Virtualization is one of the most disruptive and beneficial technologies to hit enterprise data centers in quite a long time. Businesses have been using virtualization technologies to consolidate their server infrastructures and save money in the data center for almost ten years now and these days, Virtualization is everywhere.
If you have not already virtualized your SQL Servers, it's only a matter of time before the subject arises within your organization. Unfortunately, my experience shows that organizations keep the hypervisor side solely visible to the infrastructure administrators, and DBAs are left in the dark without any insight or stake in the virtualization platform. As a result, the DBA is hesitant to move their critical servers to this new platform.
When their servers get virtualized, regardless, the DBA is usually not involved in the virtualization process, has and so has little insight into this new layer. It presents a 'black-box' where visibility is limited, and thus is surrounded in mystery.
Without an understanding how virtualization works, the DBA will have blind spots when attempting to resolving performance issues, such as reduce resource contention, or improve the backup and restore operations, and so on. They will not realize that they can often resolve a problematic process, such as the faltering backup strategy or long-running task, simply by adjusting it to use features and functions built into the virtualization layer.
It does not have to be this way. With a proper understanding of the virtualization platform, and the groups that manage it, DBAs can learn how to exploit it to their best advantage. The goal of this Stairway series is demystify each component of the system stack in virtualization, and explain how to use each one to improve SQL Server availability, management, and performance.
This first level will help you understand what virtualization is, why it is so important to understand the concepts behind it, and why you should cross some organizational silos to get more involved with the architecture and operations of the virtualized infrastructure on which your mission-critical SQL Servers run. As we progress into deeper topics, in later levels, we'll cover key hypervisor-specific tips and tricks that will help you maximize your virtualized SQL Server efficiency and flexibility.
From the Physical to the Virtual
To define virtualization, first we should illustrate a traditional server infrastructure.
In a traditional server infrastructure, for every SQL Server request, we:
Purchase and deploy a physical server.
Configure local or attached (e.g. SAN) storage
Install and configure the operating system
Install and configure SQL Server
Load the databases, and let applications connect to them
At this point, the physical resources of the server are fixed and finite. We will have allocated CPU, IO, memory resources to exceed the expected resource consumption for the expected workload. Therefore, for the vast majority of the life of this server, most of the raw aggregate computing power of this server is rarely used.

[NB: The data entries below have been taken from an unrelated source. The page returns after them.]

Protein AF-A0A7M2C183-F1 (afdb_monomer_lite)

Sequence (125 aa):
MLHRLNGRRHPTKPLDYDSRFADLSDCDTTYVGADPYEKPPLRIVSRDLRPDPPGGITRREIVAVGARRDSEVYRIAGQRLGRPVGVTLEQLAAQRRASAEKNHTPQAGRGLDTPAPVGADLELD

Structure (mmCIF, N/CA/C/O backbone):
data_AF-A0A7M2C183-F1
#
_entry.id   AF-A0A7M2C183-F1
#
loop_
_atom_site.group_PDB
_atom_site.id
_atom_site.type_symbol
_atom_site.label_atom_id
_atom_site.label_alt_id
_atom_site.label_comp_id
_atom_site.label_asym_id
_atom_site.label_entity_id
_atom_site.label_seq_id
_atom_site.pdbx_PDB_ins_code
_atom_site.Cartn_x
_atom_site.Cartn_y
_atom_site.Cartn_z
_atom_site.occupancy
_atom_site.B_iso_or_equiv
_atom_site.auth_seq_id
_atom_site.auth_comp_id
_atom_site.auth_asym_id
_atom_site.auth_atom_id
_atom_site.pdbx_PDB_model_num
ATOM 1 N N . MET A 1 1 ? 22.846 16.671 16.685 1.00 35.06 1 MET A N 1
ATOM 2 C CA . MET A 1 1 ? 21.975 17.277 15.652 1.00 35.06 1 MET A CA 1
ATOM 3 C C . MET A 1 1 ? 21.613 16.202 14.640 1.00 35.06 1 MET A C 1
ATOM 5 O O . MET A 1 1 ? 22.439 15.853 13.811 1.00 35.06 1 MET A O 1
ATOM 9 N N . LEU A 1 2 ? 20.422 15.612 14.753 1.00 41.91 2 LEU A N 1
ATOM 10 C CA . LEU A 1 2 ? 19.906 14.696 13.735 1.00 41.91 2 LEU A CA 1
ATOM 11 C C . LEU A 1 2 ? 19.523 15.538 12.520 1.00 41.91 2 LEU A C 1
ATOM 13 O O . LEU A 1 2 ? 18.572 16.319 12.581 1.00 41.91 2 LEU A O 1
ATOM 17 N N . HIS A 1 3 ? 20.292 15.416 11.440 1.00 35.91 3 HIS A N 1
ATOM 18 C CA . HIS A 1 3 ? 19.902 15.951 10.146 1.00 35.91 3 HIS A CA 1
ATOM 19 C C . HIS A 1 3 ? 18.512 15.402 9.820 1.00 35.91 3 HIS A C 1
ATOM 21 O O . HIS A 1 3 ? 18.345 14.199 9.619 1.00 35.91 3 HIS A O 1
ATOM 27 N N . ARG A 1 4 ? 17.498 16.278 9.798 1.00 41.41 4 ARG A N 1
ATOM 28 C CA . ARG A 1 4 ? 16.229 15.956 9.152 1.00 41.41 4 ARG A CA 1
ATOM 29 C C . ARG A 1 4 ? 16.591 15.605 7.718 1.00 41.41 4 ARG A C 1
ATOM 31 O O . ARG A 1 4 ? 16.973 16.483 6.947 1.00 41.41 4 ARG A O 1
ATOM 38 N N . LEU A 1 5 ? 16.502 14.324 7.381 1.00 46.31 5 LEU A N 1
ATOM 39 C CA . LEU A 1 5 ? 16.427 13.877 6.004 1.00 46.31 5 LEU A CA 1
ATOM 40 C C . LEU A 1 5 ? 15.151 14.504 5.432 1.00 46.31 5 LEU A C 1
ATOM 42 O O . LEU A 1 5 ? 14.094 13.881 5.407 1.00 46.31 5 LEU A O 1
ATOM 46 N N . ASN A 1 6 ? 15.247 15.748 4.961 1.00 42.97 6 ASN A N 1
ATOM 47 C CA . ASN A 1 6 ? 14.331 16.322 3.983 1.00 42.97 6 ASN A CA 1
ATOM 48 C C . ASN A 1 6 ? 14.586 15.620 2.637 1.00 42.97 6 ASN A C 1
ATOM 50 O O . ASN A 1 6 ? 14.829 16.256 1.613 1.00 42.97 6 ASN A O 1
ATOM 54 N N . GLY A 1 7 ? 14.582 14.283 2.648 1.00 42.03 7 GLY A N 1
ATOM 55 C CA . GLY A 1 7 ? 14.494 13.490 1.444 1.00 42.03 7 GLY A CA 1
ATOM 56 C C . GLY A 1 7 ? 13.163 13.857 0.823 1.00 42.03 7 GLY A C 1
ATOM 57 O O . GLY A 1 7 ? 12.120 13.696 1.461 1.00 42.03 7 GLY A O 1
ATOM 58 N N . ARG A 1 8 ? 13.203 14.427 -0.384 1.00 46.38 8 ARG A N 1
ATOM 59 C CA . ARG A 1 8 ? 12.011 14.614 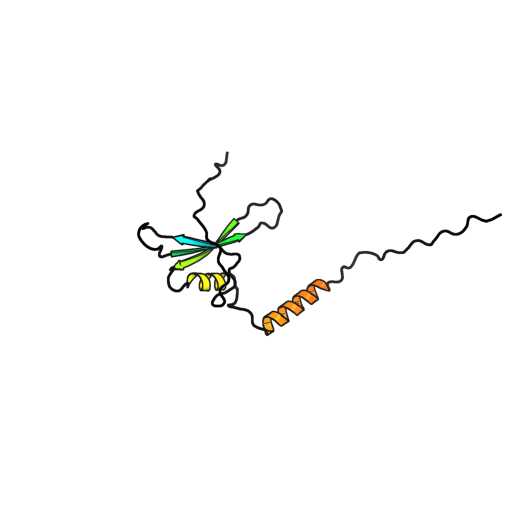-1.210 1.00 46.38 8 ARG A CA 1
ATOM 60 C C . ARG A 1 8 ? 11.212 13.316 -1.127 1.00 46.38 8 ARG A C 1
ATOM 62 O O . ARG A 1 8 ? 11.706 12.275 -1.555 1.00 46.38 8 ARG A O 1
ATOM 69 N N . ARG A 1 9 ? 10.030 13.354 -0.499 1.00 58.09 9 ARG A N 1
ATOM 70 C CA . ARG A 1 9 ? 9.153 12.182 -0.458 1.00 58.09 9 ARG A CA 1
ATOM 71 C C . ARG A 1 9 ? 8.933 11.773 -1.907 1.00 58.09 9 ARG A C 1
ATOM 73 O O . ARG A 1 9 ? 8.524 12.611 -2.710 1.00 58.09 9 ARG A O 1
ATOM 80 N N . HIS A 1 10 ? 9.237 10.521 -2.243 1.00 65.69 10 HIS A N 1
ATOM 81 C CA . HIS A 1 10 ? 8.832 10.002 -3.541 1.00 65.69 10 HIS A CA 1
ATOM 82 C C . HIS A 1 10 ? 7.321 10.213 -3.673 1.00 65.69 10 HIS A C 1
ATOM 84 O O . HIS A 1 10 ? 6.595 9.947 -2.706 1.0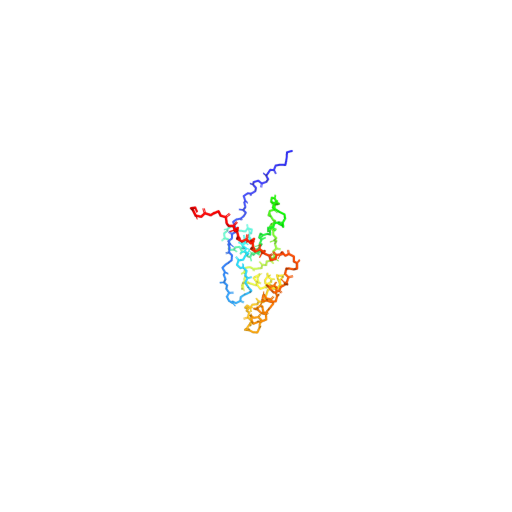0 65.69 10 HIS A O 1
ATOM 90 N N . PRO A 1 11 ? 6.854 10.756 -4.810 1.00 76.00 11 PRO A N 1
ATOM 91 C CA . PRO A 1 11 ? 5.443 11.034 -4.989 1.00 76.00 11 PRO A CA 1
ATOM 92 C C . PRO A 1 11 ? 4.663 9.733 -4.809 1.00 76.00 11 PRO A C 1
ATOM 94 O O . PRO A 1 11 ? 4.937 8.721 -5.453 1.00 76.00 11 PRO A O 1
ATOM 97 N N . THR A 1 12 ? 3.723 9.781 -3.878 1.00 87.06 12 THR A N 1
ATOM 98 C CA . THR A 1 12 ? 2.802 8.704 -3.526 1.00 87.06 12 THR A CA 1
ATOM 99 C C . THR A 1 12 ? 1.429 9.091 -4.058 1.00 87.06 12 THR A C 1
ATOM 101 O O . THR A 1 12 ? 1.071 10.270 -4.053 1.00 87.06 12 THR A O 1
ATOM 104 N N . LYS A 1 13 ? 0.674 8.116 -4.565 1.00 92.62 13 LYS A N 1
ATOM 105 C CA . LYS A 1 13 ? -0.721 8.302 -4.968 1.00 92.62 13 LYS A CA 1
ATOM 106 C C . LYS A 1 13 ? -1.616 7.508 -4.009 1.00 92.62 13 LYS A C 1
ATOM 108 O O . LYS A 1 13 ? -1.412 6.296 -3.941 1.00 92.62 13 LYS A O 1
ATOM 113 N N . PRO A 1 14 ? -2.614 8.122 -3.353 1.00 94.94 14 PRO A N 1
ATOM 114 C CA . PRO A 1 14 ? -3.626 7.376 -2.610 1.00 94.94 14 PRO A CA 1
ATOM 115 C C . PRO A 1 14 ? -4.304 6.328 -3.497 1.00 94.94 14 PRO A C 1
ATOM 117 O O . PRO A 1 14 ? -4.488 6.546 -4.705 1.00 94.94 14 PRO A O 1
ATOM 120 N N . LEU A 1 15 ? -4.640 5.180 -2.915 1.00 94.12 15 LEU A N 1
ATOM 121 C CA . LEU A 1 15 ? -5.413 4.152 -3.598 1.00 94.12 15 LEU A CA 1
ATOM 122 C C . LEU A 1 15 ? -6.908 4.415 -3.433 1.00 94.12 15 LEU A C 1
ATOM 124 O O . LEU A 1 15 ? -7.423 4.519 -2.325 1.00 94.12 15 LEU A O 1
ATOM 128 N N . ASP A 1 16 ? -7.597 4.492 -4.566 1.0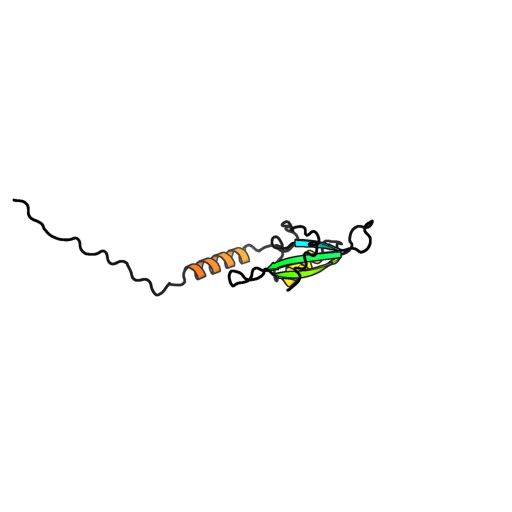0 90.38 16 ASP A N 1
ATOM 129 C CA . ASP A 1 16 ? -9.051 4.548 -4.612 1.00 90.38 16 ASP A CA 1
ATOM 130 C C . ASP A 1 16 ? -9.641 3.161 -4.314 1.00 90.38 16 ASP A C 1
ATOM 132 O O . ASP A 1 16 ? -9.004 2.127 -4.547 1.00 90.38 16 ASP A O 1
ATOM 136 N N . TYR A 1 17 ? -10.882 3.133 -3.830 1.00 88.88 17 TYR A N 1
ATOM 137 C CA . TYR A 1 17 ? -11.624 1.885 -3.681 1.00 88.88 17 TYR A CA 1
ATOM 138 C C . TYR A 1 17 ? -11.872 1.227 -5.050 1.00 88.88 17 TYR A C 1
ATOM 140 O O . TYR A 1 17 ? -12.334 1.871 -5.992 1.00 88.88 17 TYR A O 1
ATOM 148 N N . ASP A 1 18 ? -11.618 -0.078 -5.137 1.00 89.12 18 ASP A N 1
ATOM 149 C CA . ASP A 1 18 ? -11.897 -0.912 -6.306 1.00 89.12 18 ASP A CA 1
ATOM 150 C C . ASP A 1 18 ? -12.467 -2.248 -5.822 1.00 89.12 18 ASP A C 1
ATOM 152 O O . ASP A 1 18 ? -11.816 -2.982 -5.076 1.00 89.12 18 ASP A O 1
ATOM 156 N N . SER A 1 19 ? -13.687 -2.574 -6.251 1.00 88.88 19 SER A N 1
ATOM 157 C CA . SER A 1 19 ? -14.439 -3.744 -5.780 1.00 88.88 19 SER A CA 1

Virtualization helps to make more efficient use of the physical server. Functionally, virtualization is a new layer that sits on top of the hardware that allows us to run multiple independent operating systems on the same physical server. Although each of these operating systems share the physical resources available in that physical server, they are each fully independent and have no knowledge of the other operating systems running on the same physical machine.
Multiple separate operating systems (referred to as virtual machines) can now independently run at the same time on one physical server, and an operating system is no longer dependent on that specific physical machine.

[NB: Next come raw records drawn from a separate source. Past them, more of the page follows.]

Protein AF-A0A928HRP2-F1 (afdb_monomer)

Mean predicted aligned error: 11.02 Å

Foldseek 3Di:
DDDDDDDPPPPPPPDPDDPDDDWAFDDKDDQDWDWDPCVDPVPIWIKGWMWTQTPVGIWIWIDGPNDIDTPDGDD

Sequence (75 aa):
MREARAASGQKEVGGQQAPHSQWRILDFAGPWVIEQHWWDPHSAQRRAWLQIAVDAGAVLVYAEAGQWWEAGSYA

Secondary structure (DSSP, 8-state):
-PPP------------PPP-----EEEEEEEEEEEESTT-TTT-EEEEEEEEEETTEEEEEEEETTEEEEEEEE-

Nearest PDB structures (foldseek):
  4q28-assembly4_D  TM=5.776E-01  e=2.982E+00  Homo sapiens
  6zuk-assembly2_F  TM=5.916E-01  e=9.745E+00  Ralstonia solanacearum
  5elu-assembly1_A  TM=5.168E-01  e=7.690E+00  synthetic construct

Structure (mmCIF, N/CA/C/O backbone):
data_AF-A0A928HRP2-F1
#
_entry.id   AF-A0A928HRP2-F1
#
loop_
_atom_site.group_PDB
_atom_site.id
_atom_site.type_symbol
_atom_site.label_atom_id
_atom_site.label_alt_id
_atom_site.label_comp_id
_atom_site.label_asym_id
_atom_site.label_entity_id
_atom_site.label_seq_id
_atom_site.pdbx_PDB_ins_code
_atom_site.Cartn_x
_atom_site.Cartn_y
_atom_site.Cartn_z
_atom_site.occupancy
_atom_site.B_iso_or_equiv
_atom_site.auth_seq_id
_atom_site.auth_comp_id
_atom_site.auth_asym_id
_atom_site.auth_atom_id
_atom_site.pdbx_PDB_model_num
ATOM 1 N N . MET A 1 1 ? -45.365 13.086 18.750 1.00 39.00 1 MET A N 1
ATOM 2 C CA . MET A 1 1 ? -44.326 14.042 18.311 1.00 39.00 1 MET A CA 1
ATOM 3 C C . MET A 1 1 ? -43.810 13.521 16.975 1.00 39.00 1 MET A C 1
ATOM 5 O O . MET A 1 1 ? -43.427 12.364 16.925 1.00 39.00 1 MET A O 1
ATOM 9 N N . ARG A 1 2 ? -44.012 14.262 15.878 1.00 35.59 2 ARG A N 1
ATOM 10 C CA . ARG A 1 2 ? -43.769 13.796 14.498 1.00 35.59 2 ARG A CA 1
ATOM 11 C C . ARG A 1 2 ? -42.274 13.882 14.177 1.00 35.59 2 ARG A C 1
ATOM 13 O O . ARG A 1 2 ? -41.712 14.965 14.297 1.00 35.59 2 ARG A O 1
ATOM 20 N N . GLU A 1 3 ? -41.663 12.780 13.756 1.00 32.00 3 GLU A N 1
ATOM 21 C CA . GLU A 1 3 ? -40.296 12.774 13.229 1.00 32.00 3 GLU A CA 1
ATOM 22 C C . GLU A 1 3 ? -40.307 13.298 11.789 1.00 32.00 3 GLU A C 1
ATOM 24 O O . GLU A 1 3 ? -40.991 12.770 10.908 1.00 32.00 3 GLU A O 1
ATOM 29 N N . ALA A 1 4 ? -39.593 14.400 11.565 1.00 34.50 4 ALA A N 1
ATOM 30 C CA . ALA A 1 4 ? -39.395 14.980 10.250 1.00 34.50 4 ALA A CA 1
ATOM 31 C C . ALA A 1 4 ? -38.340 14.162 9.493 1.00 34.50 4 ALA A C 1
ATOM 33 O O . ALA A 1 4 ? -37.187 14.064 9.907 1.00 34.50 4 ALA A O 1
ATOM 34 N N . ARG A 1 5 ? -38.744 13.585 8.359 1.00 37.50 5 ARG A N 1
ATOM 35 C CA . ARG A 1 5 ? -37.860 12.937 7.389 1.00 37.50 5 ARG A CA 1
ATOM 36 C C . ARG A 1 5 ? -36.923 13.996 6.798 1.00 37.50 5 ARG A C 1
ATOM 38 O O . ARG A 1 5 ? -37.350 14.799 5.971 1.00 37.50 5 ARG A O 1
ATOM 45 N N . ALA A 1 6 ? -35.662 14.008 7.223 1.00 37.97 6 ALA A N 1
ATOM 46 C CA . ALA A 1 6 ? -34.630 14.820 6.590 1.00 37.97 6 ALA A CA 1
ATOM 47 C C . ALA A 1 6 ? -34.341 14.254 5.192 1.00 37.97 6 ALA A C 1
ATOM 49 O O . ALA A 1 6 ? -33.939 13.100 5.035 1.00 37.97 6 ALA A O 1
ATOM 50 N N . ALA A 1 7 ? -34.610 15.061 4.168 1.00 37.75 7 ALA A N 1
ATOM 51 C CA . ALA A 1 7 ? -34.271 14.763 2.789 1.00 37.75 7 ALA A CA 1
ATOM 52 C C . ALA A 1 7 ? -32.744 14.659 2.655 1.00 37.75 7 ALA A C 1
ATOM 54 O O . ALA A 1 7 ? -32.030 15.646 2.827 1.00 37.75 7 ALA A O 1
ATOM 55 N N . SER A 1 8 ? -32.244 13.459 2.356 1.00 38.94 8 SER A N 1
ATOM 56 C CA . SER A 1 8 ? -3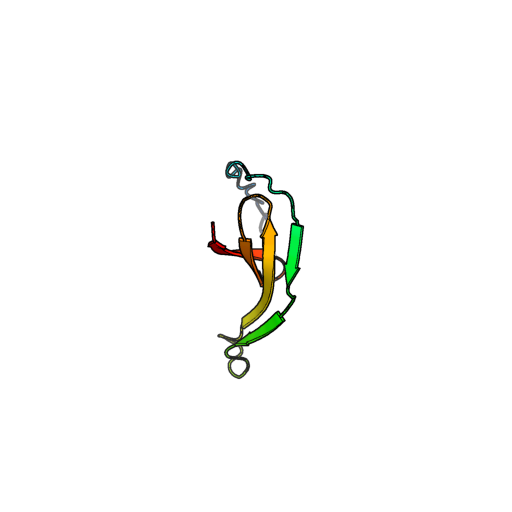0.854 13.256 1.955 1.00 38.94 8 SER A CA 1
ATOM 57 C C . SER A 1 8 ? -30.705 13.772 0.524 1.00 38.94 8 SER A C 1
ATOM 59 O O . SER A 1 8 ? -30.959 13.064 -0.447 1.00 38.94 8 SER A O 1
ATOM 61 N N . GLY A 1 9 ? -30.390 15.059 0.396 1.00 37.12 9 GLY A N 1
ATOM 62 C CA . GLY A 1 9 ? -29.908 15.627 -0.852 1.00 37.12 9 GLY A CA 1
ATOM 63 C C . GLY A 1 9 ? -28.486 15.135 -1.076 1.00 37.12 9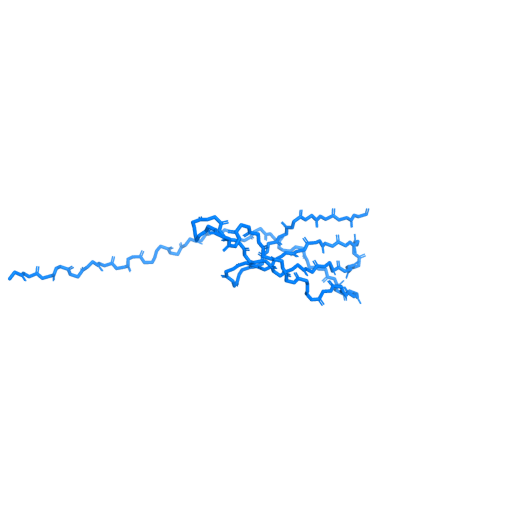 GLY A C 1
ATOM 64 O O . GLY A 1 9 ? -27.540 15.746 -0.583 1.00 37.12 9 GLY A O 1
ATOM 65 N N . GLN A 1 10 ? -28.332 14.022 -1.793 1.00 41.22 10 GLN A N 1
ATOM 66 C CA . GLN A 1 10 ? -27.053 13.668 -2.397 1.00 41.22 10 GLN A CA 1
ATOM 67 C C . GLN A 1 10 ? -26.705 14.772 -3.393 1.00 41.22 10 GLN A C 1
ATOM 69 O O . GLN A 1 10 ? -27.253 14.849 -4.489 1.00 41.22 10 GLN A O 1
ATOM 74 N N . LYS A 1 11 ? -25.820 15.678 -2.981 1.00 42.84 11 LYS A N 1
ATOM 75 C CA . LYS A 1 11 ? -25.175 16.601 -3.901 1.00 42.84 11 LYS A CA 1
ATOM 76 C C . LYS A 1 11 ? -24.135 15.778 -4.649 1.00 42.84 11 LYS A C 1
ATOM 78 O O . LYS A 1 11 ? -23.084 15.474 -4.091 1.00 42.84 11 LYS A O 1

The virtualization layer adds queues that allow each of these virtual machines and the applications running inside them to request access to the same set of compute resources, such as CPU or memory. Each of these resource requests gets placed into the appropriate resource queue and eventually gets executed on the physical server, and the applications can continue to run.
In the end, virtualization turns one or more physical servers into a collection of computer resources (such as 80GHz of CPU power, 1TB of available memory, or 25,000 operations per second of storage performance), which the VMs and their applications access via the queues. Once configured, the administrators are now able to divide up and allocate these resources by creating virtual servers, each with their own set of assigned resources.
System administrators tend to use some infrastructure-specific terminology to reference different parts of the stack, and it's best to speak the same language.
A "hypervisor" is the virtualization layer that is installed and configured on each physical machine. The hypervisor handles the queuing of the virtual machine resource requests and their fulfillment with the appropriate resource delivery on the physical machine.
A "host" refers to a single physical machine, located in a "cluster", or a set of hosts grouped together and governed by the same set of rules.
An independent management system controls the actions and rules governing a group of hosts, watches all components of the infrastructure for outages, coordinates the automation of the environment, and provides a central location for administrators to manage the environment. It can be located within a virtual machine located in the same or different virtual environment, or a physical stand-alone server elsewhere in the datacenter. The hypervisor and the management system makes up the virtualization suite.
A "guest" is a virtual machine that is located on this virtualization "cluster", and can reside on any one of the hosts in the cluster. It can only reside on one of the hosts at a time, so the virtual machine's scale is limited in size to the resources available in that single host.
Interconnects reference the different networking and storage connectivity means to connect the hosts together and to the shared storage components.
A large number of virtualization hypervisors exist for the enterprise to select.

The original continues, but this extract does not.